Collected data entries:
******

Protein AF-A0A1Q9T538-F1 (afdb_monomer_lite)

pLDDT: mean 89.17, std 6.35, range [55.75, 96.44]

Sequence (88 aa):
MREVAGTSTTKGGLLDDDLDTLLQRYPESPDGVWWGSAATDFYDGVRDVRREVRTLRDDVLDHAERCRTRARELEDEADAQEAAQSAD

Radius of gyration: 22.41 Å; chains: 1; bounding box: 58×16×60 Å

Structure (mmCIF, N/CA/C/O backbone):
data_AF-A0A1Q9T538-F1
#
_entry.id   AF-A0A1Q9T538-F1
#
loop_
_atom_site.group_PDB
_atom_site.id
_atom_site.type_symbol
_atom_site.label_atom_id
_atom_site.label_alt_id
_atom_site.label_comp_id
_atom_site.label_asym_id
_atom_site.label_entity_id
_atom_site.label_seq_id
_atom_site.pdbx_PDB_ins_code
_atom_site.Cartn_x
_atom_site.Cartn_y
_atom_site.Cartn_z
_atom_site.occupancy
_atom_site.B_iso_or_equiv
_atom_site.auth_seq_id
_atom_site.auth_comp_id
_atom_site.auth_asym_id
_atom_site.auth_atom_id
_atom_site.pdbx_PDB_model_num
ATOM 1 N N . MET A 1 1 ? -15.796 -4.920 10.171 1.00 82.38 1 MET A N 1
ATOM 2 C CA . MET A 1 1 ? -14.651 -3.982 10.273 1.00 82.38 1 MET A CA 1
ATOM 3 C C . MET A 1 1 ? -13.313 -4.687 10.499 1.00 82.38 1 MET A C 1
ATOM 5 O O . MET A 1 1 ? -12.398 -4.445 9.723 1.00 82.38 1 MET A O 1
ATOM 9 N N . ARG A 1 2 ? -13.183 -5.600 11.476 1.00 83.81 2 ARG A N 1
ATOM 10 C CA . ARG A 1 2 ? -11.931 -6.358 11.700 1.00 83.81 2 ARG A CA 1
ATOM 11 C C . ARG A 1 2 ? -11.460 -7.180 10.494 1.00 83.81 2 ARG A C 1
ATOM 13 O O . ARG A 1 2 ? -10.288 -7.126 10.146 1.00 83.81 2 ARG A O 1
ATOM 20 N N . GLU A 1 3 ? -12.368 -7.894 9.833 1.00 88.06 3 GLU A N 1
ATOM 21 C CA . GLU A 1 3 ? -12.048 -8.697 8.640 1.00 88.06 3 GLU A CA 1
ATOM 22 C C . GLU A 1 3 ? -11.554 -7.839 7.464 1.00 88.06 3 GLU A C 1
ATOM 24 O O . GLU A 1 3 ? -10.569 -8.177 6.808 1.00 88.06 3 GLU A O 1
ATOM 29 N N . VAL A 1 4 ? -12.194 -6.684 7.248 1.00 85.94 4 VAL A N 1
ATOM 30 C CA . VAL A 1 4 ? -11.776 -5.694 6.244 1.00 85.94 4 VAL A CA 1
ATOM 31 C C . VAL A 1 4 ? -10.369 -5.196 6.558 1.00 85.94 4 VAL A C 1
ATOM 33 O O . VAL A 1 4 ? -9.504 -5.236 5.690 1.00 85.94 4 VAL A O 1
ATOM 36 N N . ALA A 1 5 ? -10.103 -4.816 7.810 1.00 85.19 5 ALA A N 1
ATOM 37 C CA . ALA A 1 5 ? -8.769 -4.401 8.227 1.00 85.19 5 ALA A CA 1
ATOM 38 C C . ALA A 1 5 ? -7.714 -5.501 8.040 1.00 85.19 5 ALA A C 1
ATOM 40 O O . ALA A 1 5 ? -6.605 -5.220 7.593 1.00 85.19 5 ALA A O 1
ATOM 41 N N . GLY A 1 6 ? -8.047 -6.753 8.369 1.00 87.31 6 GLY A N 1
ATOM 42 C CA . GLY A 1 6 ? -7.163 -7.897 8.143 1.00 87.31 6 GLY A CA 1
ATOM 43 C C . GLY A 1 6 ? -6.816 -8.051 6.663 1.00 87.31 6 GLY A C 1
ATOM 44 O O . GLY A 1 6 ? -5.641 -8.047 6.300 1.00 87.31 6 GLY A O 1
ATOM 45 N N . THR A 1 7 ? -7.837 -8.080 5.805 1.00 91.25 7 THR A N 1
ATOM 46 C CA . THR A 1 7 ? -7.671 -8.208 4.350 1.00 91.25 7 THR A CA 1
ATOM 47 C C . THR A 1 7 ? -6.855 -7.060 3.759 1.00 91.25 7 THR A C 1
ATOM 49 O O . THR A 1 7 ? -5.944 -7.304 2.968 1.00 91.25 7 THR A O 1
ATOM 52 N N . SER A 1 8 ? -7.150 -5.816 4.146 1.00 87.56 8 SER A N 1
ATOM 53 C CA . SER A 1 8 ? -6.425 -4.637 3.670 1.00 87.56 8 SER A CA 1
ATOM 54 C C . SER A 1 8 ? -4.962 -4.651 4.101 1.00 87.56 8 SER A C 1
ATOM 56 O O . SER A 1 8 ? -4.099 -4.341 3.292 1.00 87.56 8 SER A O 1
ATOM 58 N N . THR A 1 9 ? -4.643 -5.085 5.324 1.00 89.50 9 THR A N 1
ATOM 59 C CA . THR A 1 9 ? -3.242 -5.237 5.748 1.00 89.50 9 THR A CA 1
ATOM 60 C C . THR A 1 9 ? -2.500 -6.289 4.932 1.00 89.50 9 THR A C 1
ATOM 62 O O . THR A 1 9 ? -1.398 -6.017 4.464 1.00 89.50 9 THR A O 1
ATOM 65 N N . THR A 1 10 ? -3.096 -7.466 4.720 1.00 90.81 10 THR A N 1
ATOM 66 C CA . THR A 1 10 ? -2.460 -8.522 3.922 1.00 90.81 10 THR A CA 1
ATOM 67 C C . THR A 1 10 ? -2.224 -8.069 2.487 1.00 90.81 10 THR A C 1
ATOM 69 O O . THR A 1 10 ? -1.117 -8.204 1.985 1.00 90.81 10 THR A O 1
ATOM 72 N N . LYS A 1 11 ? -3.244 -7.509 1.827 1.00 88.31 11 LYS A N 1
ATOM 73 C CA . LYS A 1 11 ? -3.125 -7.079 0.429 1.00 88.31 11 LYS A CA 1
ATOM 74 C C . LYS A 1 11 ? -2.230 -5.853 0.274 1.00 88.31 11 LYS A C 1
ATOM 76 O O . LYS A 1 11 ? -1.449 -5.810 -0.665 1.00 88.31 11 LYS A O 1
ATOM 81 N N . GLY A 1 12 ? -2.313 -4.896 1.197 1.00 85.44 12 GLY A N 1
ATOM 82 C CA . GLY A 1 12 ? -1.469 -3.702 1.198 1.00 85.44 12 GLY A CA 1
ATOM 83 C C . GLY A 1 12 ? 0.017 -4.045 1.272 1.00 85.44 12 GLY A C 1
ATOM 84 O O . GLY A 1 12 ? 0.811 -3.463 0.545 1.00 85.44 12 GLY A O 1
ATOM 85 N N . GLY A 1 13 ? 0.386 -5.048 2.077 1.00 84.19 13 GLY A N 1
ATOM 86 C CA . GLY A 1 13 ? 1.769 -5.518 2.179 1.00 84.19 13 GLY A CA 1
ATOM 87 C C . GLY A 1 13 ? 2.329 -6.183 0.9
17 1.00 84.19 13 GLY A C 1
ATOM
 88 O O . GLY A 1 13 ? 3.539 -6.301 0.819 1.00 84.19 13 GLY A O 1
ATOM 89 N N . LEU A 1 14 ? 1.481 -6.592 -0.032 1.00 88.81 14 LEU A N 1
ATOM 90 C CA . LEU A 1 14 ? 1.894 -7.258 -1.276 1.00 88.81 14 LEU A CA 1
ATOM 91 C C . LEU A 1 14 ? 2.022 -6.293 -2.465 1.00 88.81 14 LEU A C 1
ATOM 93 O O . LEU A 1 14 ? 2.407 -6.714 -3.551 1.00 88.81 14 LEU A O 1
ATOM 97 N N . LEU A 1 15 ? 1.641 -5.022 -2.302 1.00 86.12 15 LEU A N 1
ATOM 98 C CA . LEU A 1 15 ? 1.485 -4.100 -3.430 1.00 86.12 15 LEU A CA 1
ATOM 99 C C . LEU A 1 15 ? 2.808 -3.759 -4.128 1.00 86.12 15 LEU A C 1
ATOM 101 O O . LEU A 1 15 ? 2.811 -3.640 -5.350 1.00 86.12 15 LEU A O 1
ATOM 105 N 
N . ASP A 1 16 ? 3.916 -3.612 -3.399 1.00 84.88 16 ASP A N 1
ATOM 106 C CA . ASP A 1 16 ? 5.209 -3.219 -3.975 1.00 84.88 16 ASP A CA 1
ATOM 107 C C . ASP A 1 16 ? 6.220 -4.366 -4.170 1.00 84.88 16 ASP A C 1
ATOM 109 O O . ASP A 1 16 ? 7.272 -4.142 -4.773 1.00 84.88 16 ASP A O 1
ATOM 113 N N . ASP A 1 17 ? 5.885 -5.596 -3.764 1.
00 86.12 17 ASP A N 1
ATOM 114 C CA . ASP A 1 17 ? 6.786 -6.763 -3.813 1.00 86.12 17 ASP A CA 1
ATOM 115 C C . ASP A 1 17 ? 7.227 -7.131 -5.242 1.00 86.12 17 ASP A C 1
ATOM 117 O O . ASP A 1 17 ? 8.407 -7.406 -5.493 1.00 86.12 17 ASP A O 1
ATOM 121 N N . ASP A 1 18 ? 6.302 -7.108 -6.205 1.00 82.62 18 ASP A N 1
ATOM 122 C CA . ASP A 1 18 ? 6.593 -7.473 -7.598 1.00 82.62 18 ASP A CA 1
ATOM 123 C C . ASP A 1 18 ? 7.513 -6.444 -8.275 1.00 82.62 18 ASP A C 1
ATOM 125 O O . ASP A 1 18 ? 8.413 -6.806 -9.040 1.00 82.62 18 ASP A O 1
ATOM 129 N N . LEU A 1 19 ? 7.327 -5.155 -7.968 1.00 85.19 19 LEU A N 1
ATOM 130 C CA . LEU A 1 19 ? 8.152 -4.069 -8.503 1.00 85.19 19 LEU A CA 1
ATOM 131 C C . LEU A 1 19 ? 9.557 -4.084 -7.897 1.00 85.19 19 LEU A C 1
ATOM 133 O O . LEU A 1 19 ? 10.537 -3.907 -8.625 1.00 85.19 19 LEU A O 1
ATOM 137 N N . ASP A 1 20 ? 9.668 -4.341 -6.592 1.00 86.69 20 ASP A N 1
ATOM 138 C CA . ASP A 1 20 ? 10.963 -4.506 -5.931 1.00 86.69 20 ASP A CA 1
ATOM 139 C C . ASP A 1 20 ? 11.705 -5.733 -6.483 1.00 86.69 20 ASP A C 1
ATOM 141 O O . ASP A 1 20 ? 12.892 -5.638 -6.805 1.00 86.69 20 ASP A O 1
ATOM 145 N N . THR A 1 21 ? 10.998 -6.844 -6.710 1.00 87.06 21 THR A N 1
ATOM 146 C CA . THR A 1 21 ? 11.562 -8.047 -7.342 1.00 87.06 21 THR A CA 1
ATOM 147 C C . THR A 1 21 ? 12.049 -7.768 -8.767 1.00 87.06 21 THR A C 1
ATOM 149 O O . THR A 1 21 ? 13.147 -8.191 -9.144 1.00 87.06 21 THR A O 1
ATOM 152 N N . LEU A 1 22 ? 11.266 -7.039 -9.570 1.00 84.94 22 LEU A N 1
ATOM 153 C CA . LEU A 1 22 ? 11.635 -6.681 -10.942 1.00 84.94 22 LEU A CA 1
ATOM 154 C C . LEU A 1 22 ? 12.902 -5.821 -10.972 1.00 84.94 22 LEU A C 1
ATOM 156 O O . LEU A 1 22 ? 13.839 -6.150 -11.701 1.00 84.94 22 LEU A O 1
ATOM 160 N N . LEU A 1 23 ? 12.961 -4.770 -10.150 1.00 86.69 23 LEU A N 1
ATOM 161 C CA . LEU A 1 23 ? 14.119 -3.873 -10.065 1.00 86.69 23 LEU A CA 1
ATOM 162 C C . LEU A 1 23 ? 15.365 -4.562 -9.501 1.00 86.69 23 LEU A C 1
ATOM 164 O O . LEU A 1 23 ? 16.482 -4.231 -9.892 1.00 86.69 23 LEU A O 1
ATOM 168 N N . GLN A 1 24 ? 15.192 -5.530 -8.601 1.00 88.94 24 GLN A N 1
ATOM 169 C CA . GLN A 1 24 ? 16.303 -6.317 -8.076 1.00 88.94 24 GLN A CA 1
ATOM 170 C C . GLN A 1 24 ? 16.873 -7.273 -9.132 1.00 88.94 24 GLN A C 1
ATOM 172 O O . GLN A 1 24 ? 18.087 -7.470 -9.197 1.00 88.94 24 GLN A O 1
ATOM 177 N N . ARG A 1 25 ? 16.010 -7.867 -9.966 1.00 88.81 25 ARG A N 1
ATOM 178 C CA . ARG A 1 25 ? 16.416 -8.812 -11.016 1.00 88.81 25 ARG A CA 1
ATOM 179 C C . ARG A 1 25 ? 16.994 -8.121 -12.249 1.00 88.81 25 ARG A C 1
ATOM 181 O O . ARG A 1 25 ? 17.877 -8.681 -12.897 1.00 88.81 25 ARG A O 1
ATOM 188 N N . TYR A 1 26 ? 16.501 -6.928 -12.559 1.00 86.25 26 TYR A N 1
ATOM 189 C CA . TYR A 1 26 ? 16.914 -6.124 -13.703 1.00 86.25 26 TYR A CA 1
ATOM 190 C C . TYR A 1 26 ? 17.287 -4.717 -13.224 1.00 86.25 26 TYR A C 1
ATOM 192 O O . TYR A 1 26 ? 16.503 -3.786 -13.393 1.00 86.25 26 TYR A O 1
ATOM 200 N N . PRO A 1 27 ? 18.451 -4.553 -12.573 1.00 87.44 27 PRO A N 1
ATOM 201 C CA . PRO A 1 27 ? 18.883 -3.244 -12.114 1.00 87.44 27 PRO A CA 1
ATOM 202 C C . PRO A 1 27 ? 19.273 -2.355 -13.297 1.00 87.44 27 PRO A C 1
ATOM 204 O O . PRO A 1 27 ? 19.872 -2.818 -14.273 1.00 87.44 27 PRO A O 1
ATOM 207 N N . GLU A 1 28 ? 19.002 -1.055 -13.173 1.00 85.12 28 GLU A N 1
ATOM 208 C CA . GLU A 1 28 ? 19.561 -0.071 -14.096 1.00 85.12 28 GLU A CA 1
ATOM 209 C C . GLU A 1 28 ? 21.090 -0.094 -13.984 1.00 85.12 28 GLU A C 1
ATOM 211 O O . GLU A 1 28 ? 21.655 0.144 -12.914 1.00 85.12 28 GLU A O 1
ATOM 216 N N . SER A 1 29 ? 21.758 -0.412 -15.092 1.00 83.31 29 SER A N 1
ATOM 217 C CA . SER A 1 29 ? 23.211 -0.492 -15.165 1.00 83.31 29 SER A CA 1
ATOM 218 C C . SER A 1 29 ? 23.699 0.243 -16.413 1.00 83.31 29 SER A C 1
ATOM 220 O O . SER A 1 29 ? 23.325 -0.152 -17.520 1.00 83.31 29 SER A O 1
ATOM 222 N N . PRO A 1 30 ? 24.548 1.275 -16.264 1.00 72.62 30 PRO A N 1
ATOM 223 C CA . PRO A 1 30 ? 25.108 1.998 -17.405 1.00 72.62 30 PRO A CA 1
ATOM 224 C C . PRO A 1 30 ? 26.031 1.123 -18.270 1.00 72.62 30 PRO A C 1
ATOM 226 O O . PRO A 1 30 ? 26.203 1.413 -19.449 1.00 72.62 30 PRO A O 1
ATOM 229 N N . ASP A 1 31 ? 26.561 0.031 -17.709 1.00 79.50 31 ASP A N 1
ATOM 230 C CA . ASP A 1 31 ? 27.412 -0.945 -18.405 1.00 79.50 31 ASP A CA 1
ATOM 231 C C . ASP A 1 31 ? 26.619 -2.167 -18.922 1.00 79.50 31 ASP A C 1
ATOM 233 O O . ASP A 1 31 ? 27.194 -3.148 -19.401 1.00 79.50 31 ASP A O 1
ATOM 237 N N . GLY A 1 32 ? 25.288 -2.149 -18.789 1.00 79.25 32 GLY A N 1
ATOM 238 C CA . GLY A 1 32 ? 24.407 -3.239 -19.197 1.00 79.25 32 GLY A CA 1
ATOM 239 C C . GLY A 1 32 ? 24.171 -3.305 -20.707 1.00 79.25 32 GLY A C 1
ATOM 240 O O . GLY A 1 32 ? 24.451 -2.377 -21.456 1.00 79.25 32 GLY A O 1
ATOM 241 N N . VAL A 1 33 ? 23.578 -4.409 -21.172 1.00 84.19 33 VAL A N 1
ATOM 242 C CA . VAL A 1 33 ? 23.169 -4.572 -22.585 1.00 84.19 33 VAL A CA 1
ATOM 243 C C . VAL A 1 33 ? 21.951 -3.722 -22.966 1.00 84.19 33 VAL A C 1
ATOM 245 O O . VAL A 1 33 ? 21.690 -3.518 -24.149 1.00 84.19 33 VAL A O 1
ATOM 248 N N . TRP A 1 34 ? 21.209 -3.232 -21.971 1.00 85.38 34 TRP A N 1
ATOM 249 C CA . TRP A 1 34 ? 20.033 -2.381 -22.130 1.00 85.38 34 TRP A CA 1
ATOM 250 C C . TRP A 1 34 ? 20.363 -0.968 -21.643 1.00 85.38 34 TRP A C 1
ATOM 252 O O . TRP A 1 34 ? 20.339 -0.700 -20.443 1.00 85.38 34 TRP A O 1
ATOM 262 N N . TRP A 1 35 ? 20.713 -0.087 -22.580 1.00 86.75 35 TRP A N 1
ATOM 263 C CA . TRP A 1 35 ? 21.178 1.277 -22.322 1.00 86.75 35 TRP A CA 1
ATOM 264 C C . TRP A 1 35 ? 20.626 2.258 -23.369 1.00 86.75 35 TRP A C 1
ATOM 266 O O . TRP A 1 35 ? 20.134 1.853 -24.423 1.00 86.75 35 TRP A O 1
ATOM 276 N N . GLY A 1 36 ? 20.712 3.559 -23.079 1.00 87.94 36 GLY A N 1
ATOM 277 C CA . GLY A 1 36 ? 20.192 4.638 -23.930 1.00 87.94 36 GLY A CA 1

******

### PROBLEM DETAILS
Using the records above, repeat exactly the lines from the first one through the line with "Structure (mmCIF, N/CA/C/O".

### TASK ANSWER
Protein AF-A0A1Q9T538-F1 (afdb_monomer_lite)

pLDDT: mean 89.17, std 6.35, range [55.75, 96.44]

Sequence (88 aa):
MREVAGTSTTKGGLLDDDLDTLLQRYPESPDGVWWGSAATDFYDGVRDVRREVRTLRDDVLDHAERCRTRARELEDEADAQEAAQSAD

Radius of gyration: 22.41 Å; chains: 1; bounding box: 58×16×60 Å

Structure (mmCIF, N/CA/C/O backbone):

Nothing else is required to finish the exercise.